Search code examples
pythonclassmultiprocessingdillpathos

Python multiprocess change class instance in place


I have a list of class instances, and I want to call the same instance method in parallel, use pathos to be able to pickle instance method, The true problem is when I want to change/add an attribute to the instances, it doesn't work, I think this is because the pickling to sub-process is a deep-copy of the inputs. Anyone has any idea how to solve this? I don't want to change the way of writing the instance method ( such as return a value and put it together later).

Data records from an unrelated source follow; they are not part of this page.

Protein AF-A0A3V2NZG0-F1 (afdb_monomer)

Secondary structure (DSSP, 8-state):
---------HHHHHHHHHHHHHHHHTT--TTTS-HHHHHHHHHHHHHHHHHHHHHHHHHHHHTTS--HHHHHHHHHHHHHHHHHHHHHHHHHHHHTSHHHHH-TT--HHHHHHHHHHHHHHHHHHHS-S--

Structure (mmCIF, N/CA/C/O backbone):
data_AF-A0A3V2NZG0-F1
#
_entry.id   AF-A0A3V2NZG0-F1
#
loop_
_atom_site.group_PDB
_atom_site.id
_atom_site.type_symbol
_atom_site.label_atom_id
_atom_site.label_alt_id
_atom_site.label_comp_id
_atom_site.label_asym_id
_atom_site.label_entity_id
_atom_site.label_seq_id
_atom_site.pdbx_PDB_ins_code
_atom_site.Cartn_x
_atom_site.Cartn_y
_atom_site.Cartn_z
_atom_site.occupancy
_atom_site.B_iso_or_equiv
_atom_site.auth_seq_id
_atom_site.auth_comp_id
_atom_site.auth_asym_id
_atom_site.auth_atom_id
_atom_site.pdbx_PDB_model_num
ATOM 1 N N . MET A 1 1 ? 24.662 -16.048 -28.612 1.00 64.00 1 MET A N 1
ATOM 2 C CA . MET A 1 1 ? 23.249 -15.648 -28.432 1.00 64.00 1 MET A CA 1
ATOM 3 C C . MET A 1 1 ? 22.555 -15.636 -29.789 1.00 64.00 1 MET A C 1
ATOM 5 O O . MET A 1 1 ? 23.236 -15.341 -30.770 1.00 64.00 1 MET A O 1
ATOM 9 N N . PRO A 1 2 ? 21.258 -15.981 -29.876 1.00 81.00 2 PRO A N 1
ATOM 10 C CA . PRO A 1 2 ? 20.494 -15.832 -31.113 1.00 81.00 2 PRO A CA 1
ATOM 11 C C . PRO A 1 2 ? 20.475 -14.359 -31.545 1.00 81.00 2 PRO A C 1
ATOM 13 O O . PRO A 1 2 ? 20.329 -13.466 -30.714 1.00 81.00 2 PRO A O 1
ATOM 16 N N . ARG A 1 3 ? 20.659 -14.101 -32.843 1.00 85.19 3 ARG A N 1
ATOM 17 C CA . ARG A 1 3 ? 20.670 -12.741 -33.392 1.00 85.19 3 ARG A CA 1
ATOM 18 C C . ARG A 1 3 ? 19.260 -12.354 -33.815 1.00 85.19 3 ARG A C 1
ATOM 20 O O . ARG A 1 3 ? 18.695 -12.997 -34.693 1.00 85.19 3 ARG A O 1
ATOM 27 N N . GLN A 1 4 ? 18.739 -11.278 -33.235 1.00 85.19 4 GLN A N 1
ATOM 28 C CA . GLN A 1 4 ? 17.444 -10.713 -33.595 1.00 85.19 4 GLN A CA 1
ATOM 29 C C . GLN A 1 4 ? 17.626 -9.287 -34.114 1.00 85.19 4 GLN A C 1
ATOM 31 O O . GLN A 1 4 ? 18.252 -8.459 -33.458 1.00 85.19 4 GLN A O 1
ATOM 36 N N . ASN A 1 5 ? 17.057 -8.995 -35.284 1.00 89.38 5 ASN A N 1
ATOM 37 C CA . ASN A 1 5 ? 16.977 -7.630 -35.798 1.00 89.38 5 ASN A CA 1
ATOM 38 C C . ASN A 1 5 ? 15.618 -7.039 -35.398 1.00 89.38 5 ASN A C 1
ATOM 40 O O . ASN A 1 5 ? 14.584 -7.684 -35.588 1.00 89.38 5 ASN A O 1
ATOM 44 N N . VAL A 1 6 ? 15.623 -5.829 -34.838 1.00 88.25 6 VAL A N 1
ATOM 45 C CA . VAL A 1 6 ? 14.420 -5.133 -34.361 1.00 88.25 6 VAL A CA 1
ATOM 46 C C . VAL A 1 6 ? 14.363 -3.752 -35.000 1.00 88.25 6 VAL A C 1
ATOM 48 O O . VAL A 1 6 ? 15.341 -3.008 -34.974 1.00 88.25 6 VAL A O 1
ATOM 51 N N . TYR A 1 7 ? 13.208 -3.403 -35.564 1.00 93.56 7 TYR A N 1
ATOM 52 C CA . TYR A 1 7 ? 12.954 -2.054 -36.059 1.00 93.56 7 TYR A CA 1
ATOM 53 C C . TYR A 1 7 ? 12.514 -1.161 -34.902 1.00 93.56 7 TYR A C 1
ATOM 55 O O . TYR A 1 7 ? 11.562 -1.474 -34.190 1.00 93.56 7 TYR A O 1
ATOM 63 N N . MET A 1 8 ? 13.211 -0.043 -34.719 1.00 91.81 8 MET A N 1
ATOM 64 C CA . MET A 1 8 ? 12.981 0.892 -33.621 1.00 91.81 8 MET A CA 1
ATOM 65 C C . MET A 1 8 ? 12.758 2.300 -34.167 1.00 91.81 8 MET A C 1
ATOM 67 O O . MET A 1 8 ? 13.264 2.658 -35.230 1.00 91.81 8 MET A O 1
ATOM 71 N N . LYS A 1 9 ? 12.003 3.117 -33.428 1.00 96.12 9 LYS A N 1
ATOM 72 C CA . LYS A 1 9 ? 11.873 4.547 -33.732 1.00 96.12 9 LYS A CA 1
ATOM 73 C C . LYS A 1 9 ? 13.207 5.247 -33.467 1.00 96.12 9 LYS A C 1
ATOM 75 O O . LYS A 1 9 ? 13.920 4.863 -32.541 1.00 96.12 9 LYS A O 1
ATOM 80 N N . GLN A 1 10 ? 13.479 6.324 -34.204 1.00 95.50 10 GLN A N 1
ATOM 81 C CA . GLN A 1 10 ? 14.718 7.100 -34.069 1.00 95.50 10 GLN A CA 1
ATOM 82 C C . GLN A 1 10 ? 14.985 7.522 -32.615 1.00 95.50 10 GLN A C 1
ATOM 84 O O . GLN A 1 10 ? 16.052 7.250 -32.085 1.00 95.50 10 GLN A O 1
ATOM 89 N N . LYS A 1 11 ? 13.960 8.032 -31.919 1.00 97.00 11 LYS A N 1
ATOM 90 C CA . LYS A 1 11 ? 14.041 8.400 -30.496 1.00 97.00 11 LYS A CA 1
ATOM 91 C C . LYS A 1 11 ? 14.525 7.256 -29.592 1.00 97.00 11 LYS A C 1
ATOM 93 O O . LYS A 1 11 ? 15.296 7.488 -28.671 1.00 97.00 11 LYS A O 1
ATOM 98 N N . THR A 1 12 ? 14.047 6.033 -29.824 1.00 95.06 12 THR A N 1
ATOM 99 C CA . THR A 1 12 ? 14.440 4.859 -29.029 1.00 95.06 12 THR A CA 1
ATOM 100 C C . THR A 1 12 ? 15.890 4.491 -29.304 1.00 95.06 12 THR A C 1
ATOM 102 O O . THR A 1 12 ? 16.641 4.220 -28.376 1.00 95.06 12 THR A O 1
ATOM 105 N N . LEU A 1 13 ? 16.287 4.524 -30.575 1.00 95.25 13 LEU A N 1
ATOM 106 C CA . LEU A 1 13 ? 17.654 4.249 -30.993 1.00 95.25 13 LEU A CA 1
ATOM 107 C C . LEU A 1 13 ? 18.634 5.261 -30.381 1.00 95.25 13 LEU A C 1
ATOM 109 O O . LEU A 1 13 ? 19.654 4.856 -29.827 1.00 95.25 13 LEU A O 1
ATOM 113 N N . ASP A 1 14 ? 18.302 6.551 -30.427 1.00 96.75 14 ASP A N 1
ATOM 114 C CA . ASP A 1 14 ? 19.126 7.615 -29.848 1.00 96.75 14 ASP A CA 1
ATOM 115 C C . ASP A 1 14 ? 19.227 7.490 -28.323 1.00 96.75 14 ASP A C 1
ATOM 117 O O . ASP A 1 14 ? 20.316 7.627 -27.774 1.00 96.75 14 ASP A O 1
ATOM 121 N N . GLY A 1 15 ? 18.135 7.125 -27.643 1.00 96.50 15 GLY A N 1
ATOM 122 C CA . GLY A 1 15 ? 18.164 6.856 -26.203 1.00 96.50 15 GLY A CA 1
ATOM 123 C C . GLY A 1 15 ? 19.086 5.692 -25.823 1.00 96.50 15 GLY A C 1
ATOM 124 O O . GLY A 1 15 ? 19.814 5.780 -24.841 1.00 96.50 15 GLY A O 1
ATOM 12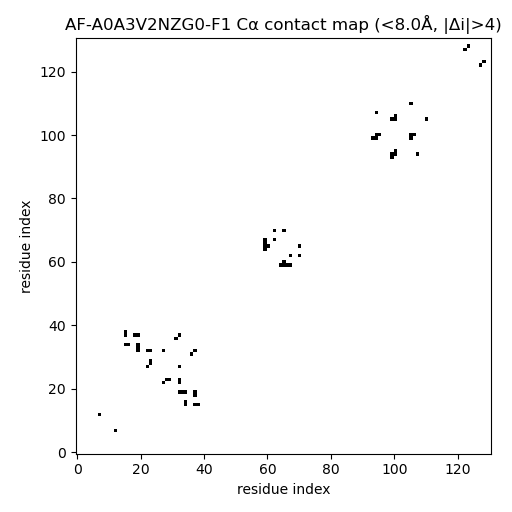5 N N . ILE A 1 16 ? 19.117 4.613 -26.615 1.00 95.50 16 ILE A N 1
ATOM 126 C CA . ILE A 1 16 ? 20.031 3.490 -26.348 1.00 95.50 16 ILE A CA 1
ATOM 127 C C . ILE A 1 16 ? 21.485 3.897 -26.615 1.00 95.50 16 ILE A C 1
ATOM 129 O O . ILE A 1 16 ? 22.371 3.501 -25.863 1.00 95.50 16 ILE A O 1
ATOM 133 N N . ARG A 1 17 ? 21.744 4.705 -27.654 1.00 95.12 17 ARG A N 1
ATOM 134 C CA . ARG A 1 17 ? 23.089 5.255 -27.904 1.00 95.12 17 ARG A CA 1
ATOM 135 C C . ARG A 1 17 ? 23.572 6.080 -26.721 1.00 95.12 17 ARG A C 1
ATOM 137 O O . ARG A 1 17 ? 24.675 5.846 -26.251 1.00 95.12 17 ARG A O 1
ATOM 144 N N . GLN A 1 18 ? 22.714 6.952 -26.201 1.00 96.62 18 GLN A N 1
ATOM 145 C CA . GLN A 1 18 ? 23.030 7.758 -25.031 1.00 96.62 18 GLN A CA 1
ATOM 146 C C . GLN A 1 18 ? 23.395 6.885 -23.818 1.00 96.62 18 GLN A C 1
ATOM 148 O O . GLN A 1 18 ? 24.410 7.138 -23.184 1.00 96.62 18 GLN A O 1
ATOM 153 N N . LEU A 1 19 ? 22.641 5.815 -23.541 1.00 95.19 19 LEU A N 1
ATOM 154 C CA . LEU A 1 19 ? 22.958 4.882 -22.448 1.00 95.19 19 LEU A CA 1
ATOM 155 C C . LEU A 1 19 ? 24.302 4.163 -22.639 1.00 95.19 19 LEU A C 1
ATOM 157 O O . LEU A 1 19 ? 25.007 3.889 -21.668 1.00 95.19 19 LEU A O 1
ATOM 161 N N . VAL A 1 20 ? 24.655 3.822 -23.882 1.00 95.31 20 VAL A N 1
ATOM 162 C CA . VAL A 1 20 ? 25.974 3.255 -24.201 1.00 95.31 20 VAL A CA 1
ATOM 163 C C . VAL A 1 20 ? 27.066 4.285 -23.909 1.00 95.31 20 VAL A C 1
ATOM 165 O O . VAL A 1 20 ? 28.033 3.953 -23.228 1.00 95.31 20 VAL A O 1
ATOM 168 N N . ASP A 1 21 ? 26.895 5.522 -24.375 1.00 94.94 21 ASP A N 1
ATOM 169 C CA . ASP A 1 21 ? 27.864 6.604 -24.184 1.00 94.94 21 ASP A CA 1
ATOM 170 C C . ASP A 1 21 ? 28.045 6.957 -22.696 1.00 94.94 21 ASP A C 1
ATOM 172 O O . ASP A 1 21 ? 29.173 7.144 -22.242 1.00 94.94 21 ASP A O 1
ATOM 176 N N . GLU A 1 22 ? 26.960 6.974 -21.916 1.00 95.12 22 GLU A N 1
ATOM 177 C CA . GLU A 1 22 ? 26.977 7.187 -20.462 1.00 95.12 22 GLU A CA 1
ATOM 178 C C . GLU A 1 22 ? 27.804 6.112 -19.745 1.00 95.12 22 GLU A C 1
ATOM 180 O O . GLU A 1 22 ? 28.720 6.431 -18.990 1.00 95.12 22 GLU A O 1
ATOM 185 N N . ARG A 1 23 ? 27.566 4.830 -20.042 1.00 91.94 23 ARG A N 1
ATOM 186 C CA . ARG A 1 23 ? 28.322 3.723 -19.430 1.00 91.94 23 ARG A CA 1
ATOM 187 C C . ARG A 1 23 ? 29.799 3.712 -19.831 1.00 91.94 23 ARG A C 1
ATOM 189 O O . ARG A 1 23 ? 30.651 3.331 -19.031 1.00 91.94 23 ARG A O 1
ATOM 196 N N . LEU A 1 24 ? 30.123 4.128 -21.057 1.00 91.94 24 LEU A N 1
ATOM 197 C CA . LEU A 1 24 ? 31.515 4.317 -21.478 1.00 91.94 24 LEU A CA 1
ATOM 198 C C . LEU A 1 24 ? 32.172 5.475 -20.713 1.00 91.94 24 LEU A C 1
ATOM 200 O O . LEU A 1 24 ? 33.325 5.355 -20.298 1.00 91.94 24 LEU A O 1
ATOM 204 N N . ALA A 1 25 ? 31.441 6.569 -20.477 1.00 93.44 25 ALA A N 1
ATOM 205 C CA . ALA A 1 25 ? 31.916 7.693 -19.672 1.00 93.44 25 ALA A CA 1
ATOM 206 C C . ALA A 1 25 ? 32.145 7.312 -18.195 1.00 93.44 25 ALA A C 1
ATOM 208 O O . ALA A 1 25 ? 33.050 7.850 -17.560 1.00 93.44 25 ALA A O 1
ATOM 209 N N . GLU A 1 26 ? 31.392 6.343 -17.671 1.00 93.56 26 GLU A N 1
ATOM 210 C CA . GLU A 1 26 ? 31.583 5.750 -16.336 1.00 93.56 26 GLU A CA 1
ATOM 211 C C . GLU A 1 26 ? 32.793 4.795 -16.246 1.00 93.56 26 GLU A C 1
ATOM 213 O O . GLU A 1 26 ? 33.108 4.289 -15.167 1.00 93.56 26 GLU A O 1
ATOM 218 N N . GLY A 1 27 ? 33.510 4.569 -17.353 1.00 89.50 27 GLY A N 1
ATOM 219 C CA . GLY A 1 27 ? 34.743 3.778 -17.394 1.00 89.50 27 GLY A CA 1
ATOM 220 C C . GLY A 1 27 ? 34.570 2.334 -17.868 1.00 89.50 27 GLY A C 1
ATOM 221 O O . GLY A 1 27 ? 35.516 1.550 -17.764 1.00 89.50 27 GLY A O 1
ATOM 222 N N . ALA A 1 28 ? 33.400 1.961 -18.398 1.00 89.12 28 ALA A N 1
ATOM 223 C CA . ALA A 1 28 ? 33.219 0.656 -19.028 1.00 89.12 28 ALA A CA 1
ATOM 224 C C . ALA A 1 28 ? 34.002 0.553 -20.348 1.00 89.12 28 ALA A C 1
ATOM 226 O O . ALA A 1 28 ? 34.211 1.540 -21.055 1.00 89.12 28 ALA A O 1
ATOM 227 N N . THR A 1 29 ? 34.415 -0.662 -20.718 1.00 89.56 29 THR A N 1
ATOM 228 C CA . THR A 1 29 ? 35.112 -0.871 -21.991 1.00 89.56 29 THR A CA 1
ATOM 229 C C . THR A 1 29 ? 34.121 -1.080 -23.147 1.00 89.56 29 THR A C 1
ATOM 231 O O . THR A 1 29 ? 33.065 -1.688 -22.948 1.00 89.56 29 THR A O 1
ATOM 234 N N . PRO A 1 30 ? 34.457 -0.672 -24.388 1.00 82.56 30 PRO A N 1
ATOM 235 C CA . PRO A 1 30 ? 33.624 -0.939 -25.569 1.00 82.56 30 PRO A CA 1
ATOM 236 C C . PRO A 1 30 ? 33.412 -2.430 -25.878 1.00 82.56 30 PRO A C 1
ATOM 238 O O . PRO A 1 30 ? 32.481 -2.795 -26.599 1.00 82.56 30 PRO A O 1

from joblib import Parallel, delayed
import pathos.multiprocessing as mp
# import multiprocessing as mp 
import random
import os

pool = mp.Pool(mp.cpu_count())

class Person(object):
    def __init__(self, name):
        self.name = name

    def print_name(self, num):
        self.num = num
        print "worker {}, person name {}, received int {}".format(os.getpid(), self.name, self.num)


people = [Person('a'),
          Person('b'),
          Person('c'),
          Person('d'),
          Person('e'),
          Person('f'),
          Person('g'),
          Person('h')]


for i, per in enumerate(people):
    pool.apply_async(Person.print_name, (per, i) )

pool.close()
pool.join()
print 'their number'
for per in people:
    print per.num

This is the output, the num attribute is not found, I think it is because the change is made on those copies.

In [1]: run delme.py
worker 13981, person name a, random int 0
worker 13982, person name b, random int 1
worker 13983, person name c, random int 2
worker 13984, person name d, random int 3
worker 13985, person name e, random int 4
worker 13986, person name f, random int 5
worker 13987, person name g, random int 6
worker 13988, person name h, random int 7
their number
---------------------------------------------------------------------------
AttributeError                            Traceback (most recent call last)
/chimerahomes/wenhoujx/brain_project/network_analysis/delme.py in <module>()
     39 print 'their number'
     40 for per in people:
---> 41     print per.num

AttributeError: 'Person' object has no attribute 'num'

following suggest in the comments, I try to return self from the child-process, but it seems a pathos bug that the returned self is NOT its original type. See the following code:

import pickle
# from joblib import Parallel, delayed
import pathos.multiprocessing as mp
# import multiprocessing as mp 
import random
import os

pool = mp.Pool(mp.cpu_count())

class Person(object):
    def __init__(self, name):
        self.name = name

    def print_name(self, num):
        self.num = num
        print "worker {}, person name {}, received int {}".format(os.getpid(), self.name, self.num)
        # return itself and put everything together
        return self



people = [Person('a'),
          Person('b'),
          Person('c'),
          Person('d'),
          Person('e'),
          Person('f'),
          Person('g'),
          Person('h')]

# Parallel(n_jobs=-1)(delayed(Person.print_name)(per) for per in people)

res = []
for i, per in enumerate(people):
    res.append(pool.apply_async(Person.print_name, (per, i) ))

pool.close()
pool.join()
people = [rr.get() for rr in res]


print 'their number'
for per in people:
    print per.num

print isinstance(people[0], Person)

and this is the output:

In [1]: run delme.py
worker 29963, person name a, received int 0
worker 29962, person name b, received int 1
worker 29964, person name c, received int 2
worker 29962, person name d, received int 3
worker 29966, person name e, received int 4
worker 29967, person name f, received int 5
worker 29966, person name g, received int 6
worker 29967, person name h, received int 7
their number
0
1
2
3
4
5
6
7
False

I use the default multiprocessing package, and it has no such problem.


Solution

  • The problem is that self.num is a assigned in the child process. multiprocessing does not pass the original object back to the caller. It does pass the method's return code back. So, you could pass num back directly or even self (but that is generally inefficient and doesn't replace the existing object in the parent, just creates a new one).